CDU Associate

For only the second time since its creation, the FDA's Medical Devices Dispute Resolution Panel (MDDRP) will determine the fate of a company’s technology. The five-person panel is scheduled to meet Dec. 15 to review the premarket approval (PMA) application of Acorn Cardiovascular (St. Paul, Minnesota) for its CorCap cardiac support device (CSD), a mesh wrap implanted around the heart to provide ventricular support and to reduce ventricular wall stress in patients with dilated cardiomyopathy and symptomatic heart failure, worsening despite optimal medical management.

The panel serves as final recourse for companies in their bid to win device approval when all other avenues have failed them or if they decide that they don't want to, or need to, do further trials. In July 2005 the FDA’s cardiovascular device panel voted against recommending approval of the CorCap, citing what it saw as gaps in New York Heart Association (NYHA) functional class follow-up data and the lack of substantial evidence of efficacy, compared to control.

Panel members also expressed concern about how a CorCap implant might impact the effectiveness of follow-on surgical procedures, if necessary. That concern pinpointed trial data indicating an 11% chance of major heart surgery two years after CorCap implantation, despite being significantly below the 26% rate of heart surgery for the control group. The FDA then issued a “non-approvable” letter.

Rich Lunsford, Acorn's president/CEO, said that the agency gave the company several options to address the panel's concerns. "One of those options was to conduct a subsequent analysis that would identify where the patients did the best within our subset, which is what we chose," he said.

Though the company presented that data to the FDA this past January, it then in February received a second "non-approvable" letter. The letter did not provide reasons for the decision, Lunsford told Cardiovascular Device Update. “It just said we want you to go out and get additional patients." In essence, it wanted another trial.

The company made the call that another trial was not needed and filed for referral to the MDDRP, that request granted by Les Weinstein, ombudsman for the Center for Devices and Radiological Health, who established the panel and administers it.

Acorn said it decided to take the dispute route based on what it believes is robust trial data. "This is the largest cardiac surgery multicenter trial that's ever been conducted," Lunsford said, with more than 300 patients enrolled at 29 sites in the U.S. and Canada. The CSD group showed improvements in several categories, with more patients improved according to NYHA class (38% vs. 27%) and fewer patients "worsened" (37% vs. 45%). The CSD group had fewer follow-on major cardiac procedures (such as heart transplant, implantation of a ventricular assist device or need for electrical stimulation therapy), compared to the control group.
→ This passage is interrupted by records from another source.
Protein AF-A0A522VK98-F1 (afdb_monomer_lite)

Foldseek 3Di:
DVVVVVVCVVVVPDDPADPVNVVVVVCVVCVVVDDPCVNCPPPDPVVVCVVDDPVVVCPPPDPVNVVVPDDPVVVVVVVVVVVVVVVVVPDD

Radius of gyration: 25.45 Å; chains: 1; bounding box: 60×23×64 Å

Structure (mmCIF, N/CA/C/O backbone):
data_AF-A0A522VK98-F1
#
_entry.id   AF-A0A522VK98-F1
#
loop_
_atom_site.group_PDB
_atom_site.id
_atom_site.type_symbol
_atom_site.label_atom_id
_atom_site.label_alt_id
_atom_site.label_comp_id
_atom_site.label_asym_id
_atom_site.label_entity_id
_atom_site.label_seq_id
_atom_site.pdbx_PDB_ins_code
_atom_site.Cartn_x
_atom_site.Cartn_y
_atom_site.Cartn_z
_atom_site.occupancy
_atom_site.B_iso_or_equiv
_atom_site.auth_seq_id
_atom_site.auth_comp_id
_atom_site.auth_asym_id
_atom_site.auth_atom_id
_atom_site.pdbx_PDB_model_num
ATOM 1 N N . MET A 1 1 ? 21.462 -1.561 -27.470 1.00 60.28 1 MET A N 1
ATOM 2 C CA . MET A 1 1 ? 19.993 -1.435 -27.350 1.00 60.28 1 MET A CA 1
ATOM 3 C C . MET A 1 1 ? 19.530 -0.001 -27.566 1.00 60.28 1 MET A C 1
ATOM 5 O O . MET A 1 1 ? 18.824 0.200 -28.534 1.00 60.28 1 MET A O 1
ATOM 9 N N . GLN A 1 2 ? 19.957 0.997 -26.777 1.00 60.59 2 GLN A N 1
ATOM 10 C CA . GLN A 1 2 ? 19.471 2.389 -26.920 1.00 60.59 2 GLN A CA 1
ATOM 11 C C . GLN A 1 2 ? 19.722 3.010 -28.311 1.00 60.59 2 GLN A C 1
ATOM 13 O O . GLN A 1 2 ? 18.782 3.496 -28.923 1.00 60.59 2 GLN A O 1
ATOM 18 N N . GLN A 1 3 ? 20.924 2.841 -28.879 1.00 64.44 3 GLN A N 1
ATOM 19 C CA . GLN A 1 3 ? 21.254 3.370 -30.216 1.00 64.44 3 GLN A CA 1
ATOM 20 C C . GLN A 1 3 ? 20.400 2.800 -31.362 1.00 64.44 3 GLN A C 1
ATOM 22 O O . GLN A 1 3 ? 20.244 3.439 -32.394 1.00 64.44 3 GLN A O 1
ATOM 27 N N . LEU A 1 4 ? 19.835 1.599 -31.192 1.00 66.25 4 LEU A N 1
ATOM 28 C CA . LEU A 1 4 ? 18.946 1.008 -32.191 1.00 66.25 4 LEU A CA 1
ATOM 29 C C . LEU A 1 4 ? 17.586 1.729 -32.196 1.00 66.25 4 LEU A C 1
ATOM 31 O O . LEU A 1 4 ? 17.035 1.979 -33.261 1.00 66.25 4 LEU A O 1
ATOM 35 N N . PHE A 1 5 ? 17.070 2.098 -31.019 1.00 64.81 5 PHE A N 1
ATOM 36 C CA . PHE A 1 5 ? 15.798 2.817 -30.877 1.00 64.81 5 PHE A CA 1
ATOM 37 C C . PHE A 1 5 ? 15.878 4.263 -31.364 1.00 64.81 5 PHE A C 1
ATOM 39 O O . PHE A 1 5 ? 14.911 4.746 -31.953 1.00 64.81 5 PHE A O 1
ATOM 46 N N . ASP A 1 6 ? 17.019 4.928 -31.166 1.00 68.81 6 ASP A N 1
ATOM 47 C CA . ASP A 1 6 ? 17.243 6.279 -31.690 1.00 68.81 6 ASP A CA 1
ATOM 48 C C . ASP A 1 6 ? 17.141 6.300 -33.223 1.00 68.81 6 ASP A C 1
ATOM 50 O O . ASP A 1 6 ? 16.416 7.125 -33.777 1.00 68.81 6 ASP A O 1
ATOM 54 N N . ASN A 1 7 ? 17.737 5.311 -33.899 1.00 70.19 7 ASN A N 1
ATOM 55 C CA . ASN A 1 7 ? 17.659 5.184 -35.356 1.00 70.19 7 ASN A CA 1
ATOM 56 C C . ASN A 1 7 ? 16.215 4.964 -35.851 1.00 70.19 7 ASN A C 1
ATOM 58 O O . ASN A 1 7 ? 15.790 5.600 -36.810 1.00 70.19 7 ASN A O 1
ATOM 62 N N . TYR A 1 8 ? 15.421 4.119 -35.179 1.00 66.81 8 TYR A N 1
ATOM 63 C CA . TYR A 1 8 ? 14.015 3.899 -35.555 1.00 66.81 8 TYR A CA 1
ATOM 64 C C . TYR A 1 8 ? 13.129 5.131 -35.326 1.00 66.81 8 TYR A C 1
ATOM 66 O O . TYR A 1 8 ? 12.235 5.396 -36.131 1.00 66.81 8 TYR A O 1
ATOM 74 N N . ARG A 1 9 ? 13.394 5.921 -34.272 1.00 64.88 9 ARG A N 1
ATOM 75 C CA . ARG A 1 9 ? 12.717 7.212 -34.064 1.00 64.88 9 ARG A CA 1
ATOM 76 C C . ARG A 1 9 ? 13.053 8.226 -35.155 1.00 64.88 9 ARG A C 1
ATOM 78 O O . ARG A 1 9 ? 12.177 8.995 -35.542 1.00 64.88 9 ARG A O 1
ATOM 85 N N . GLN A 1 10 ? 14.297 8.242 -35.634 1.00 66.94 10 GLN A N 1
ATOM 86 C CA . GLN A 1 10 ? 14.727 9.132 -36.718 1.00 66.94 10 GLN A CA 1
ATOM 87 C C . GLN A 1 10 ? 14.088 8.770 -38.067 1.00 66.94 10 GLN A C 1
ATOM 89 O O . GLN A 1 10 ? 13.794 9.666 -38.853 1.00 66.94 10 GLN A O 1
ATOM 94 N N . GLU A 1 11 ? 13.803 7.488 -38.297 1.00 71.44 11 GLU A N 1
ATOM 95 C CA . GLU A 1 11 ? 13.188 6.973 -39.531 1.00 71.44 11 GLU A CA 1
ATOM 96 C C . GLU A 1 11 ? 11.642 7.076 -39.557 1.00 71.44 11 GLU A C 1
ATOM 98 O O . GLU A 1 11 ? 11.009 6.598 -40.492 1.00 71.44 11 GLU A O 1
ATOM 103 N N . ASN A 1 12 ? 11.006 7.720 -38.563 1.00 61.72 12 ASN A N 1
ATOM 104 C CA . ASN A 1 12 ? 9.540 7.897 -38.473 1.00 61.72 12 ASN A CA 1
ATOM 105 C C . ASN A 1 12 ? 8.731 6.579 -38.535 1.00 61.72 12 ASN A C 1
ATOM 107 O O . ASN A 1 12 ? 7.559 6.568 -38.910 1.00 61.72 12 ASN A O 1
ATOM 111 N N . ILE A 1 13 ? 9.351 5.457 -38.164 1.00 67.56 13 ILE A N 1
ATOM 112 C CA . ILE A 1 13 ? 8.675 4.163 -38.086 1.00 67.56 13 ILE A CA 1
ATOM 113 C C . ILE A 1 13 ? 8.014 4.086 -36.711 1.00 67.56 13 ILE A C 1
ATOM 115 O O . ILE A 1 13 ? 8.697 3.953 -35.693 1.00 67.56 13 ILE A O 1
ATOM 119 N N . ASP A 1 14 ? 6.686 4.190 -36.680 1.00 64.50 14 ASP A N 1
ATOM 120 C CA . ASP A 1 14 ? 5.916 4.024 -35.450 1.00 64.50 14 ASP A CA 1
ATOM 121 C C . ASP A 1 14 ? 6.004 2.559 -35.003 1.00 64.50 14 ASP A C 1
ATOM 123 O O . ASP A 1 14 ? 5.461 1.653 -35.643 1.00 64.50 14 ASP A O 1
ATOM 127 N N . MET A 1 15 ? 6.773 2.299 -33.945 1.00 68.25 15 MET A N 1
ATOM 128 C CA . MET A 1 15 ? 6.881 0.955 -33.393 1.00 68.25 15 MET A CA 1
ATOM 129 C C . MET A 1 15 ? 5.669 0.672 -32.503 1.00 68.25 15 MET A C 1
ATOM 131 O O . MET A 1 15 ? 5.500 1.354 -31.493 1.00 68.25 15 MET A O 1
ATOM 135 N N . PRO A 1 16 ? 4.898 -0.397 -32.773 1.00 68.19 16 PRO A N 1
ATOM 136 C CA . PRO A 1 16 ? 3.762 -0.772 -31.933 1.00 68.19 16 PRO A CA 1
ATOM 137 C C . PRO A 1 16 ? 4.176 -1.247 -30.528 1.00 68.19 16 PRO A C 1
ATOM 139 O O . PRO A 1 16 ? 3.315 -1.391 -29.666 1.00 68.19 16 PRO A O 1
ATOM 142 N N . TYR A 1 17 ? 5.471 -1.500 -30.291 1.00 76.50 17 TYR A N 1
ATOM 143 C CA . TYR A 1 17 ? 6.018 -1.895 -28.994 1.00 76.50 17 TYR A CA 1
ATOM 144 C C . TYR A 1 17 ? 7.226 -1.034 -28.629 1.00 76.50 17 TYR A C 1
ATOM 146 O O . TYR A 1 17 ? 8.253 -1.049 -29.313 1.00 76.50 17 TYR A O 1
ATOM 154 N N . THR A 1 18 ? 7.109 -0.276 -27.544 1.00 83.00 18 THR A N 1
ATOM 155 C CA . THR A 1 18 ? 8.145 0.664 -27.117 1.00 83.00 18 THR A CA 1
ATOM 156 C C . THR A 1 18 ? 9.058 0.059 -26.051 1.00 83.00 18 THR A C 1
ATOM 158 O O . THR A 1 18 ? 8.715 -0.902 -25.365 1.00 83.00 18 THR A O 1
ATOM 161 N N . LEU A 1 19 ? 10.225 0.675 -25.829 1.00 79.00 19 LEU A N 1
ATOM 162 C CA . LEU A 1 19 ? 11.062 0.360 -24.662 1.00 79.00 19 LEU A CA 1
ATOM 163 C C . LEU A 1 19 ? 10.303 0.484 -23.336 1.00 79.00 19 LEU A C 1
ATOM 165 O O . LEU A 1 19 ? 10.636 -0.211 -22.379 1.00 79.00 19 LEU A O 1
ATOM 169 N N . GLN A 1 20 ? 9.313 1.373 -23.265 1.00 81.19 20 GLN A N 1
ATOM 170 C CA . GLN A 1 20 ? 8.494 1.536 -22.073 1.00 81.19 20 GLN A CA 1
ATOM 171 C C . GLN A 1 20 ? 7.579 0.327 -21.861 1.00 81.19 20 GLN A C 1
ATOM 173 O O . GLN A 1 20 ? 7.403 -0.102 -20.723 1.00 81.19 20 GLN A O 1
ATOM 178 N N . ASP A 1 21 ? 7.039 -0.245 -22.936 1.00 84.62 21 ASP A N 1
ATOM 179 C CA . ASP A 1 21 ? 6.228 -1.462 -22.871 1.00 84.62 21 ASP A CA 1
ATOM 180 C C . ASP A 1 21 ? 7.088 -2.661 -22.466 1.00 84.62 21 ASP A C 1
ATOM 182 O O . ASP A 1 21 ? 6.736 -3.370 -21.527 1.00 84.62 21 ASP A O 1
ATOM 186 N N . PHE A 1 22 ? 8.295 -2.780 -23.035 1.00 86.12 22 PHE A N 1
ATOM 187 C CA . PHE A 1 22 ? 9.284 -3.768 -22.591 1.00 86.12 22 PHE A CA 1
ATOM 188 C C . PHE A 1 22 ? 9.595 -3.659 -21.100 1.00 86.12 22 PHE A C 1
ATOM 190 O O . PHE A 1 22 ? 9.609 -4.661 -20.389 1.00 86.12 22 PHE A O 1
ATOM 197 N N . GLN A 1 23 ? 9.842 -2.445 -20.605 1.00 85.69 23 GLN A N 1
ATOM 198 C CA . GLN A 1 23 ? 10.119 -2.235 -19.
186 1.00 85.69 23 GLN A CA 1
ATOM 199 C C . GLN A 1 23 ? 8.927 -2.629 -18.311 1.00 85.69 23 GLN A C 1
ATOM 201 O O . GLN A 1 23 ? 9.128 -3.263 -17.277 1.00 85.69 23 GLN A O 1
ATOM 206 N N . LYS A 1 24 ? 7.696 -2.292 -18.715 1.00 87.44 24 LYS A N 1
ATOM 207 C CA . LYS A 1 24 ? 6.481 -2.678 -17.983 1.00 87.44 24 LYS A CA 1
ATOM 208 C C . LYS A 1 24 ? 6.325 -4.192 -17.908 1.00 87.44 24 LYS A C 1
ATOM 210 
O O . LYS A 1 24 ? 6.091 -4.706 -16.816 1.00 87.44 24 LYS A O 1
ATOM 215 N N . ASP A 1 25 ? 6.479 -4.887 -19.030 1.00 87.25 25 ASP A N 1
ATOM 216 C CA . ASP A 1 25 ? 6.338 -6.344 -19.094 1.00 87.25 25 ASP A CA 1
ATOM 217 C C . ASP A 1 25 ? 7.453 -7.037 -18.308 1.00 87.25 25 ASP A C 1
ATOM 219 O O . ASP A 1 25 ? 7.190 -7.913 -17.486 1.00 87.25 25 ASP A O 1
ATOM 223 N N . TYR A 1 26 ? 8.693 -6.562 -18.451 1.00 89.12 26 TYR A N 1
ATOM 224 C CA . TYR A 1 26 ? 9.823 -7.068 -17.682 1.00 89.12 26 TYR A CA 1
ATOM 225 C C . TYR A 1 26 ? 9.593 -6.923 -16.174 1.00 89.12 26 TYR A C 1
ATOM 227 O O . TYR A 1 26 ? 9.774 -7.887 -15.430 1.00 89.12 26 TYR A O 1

And using a quality-of-life assessment, the CSD group reported greater improvement in quality of life over the control group

Lunsford noted that the company's trial for the device has cost it nearly $30 million since it began in 2000, and he wonders what more the agency needs to grant approval, particularly since he said it wanted the company to use "similar endpoints" for the new trial.

If the MDDRP needs to take a vote, Lunsford said, its recommendation will then be forwarded to the head of the CDRH, Dan Schultz, for final action. While Lunsford noted that Schultz could turn down a positive MDDRP recommendation, he does not see this as a likely scenario.

"If this panel votes to approve the PMA, we're looking at this as highly likely that we'll get an approval."

The CorCap fills a gap in the treatment continuum of heart failure, Lunsford said, and could be most useful for NYHA Class III patients, moderate cases of heart failure patients that are not doing well on medical therapy, a pool that he said ranged from 1 million to 1.5 million of the 5 million U.S. heart failure patients.

He said the company feels that it really has nothing to lose by pursuing the dispute resolution pathway. "Everything in the company is based on the success of this approval, so we felt that the decision was pretty easy.” Lunsford said that doing another trial would cost Acorn another three years and $15 million to $20 million. "We are looking forward to the opportunity to present this data to the dispute panel,” he said.

The dispute panel waters aren’t completely uncharted. One other company, Lifecore Biomedical (Chaska, Minnesota), won a panel appeal for its Intergel Solution for the reduction of adhesions following gynecological surgery in September 2001. (That product was withdrawn in 2003 by the company because of complaints about it, primarily related to off-label use.)

Another company in the cardiovascular device sector also is taking the dispute resolution route. Cardima (Fremont, California) in July said it would go before the panel to seek reverasal of an advisory panel vote against approval of its Refelation Tx micro-catheter system to treat atrial fibrillation. That meeting is set for some time in January.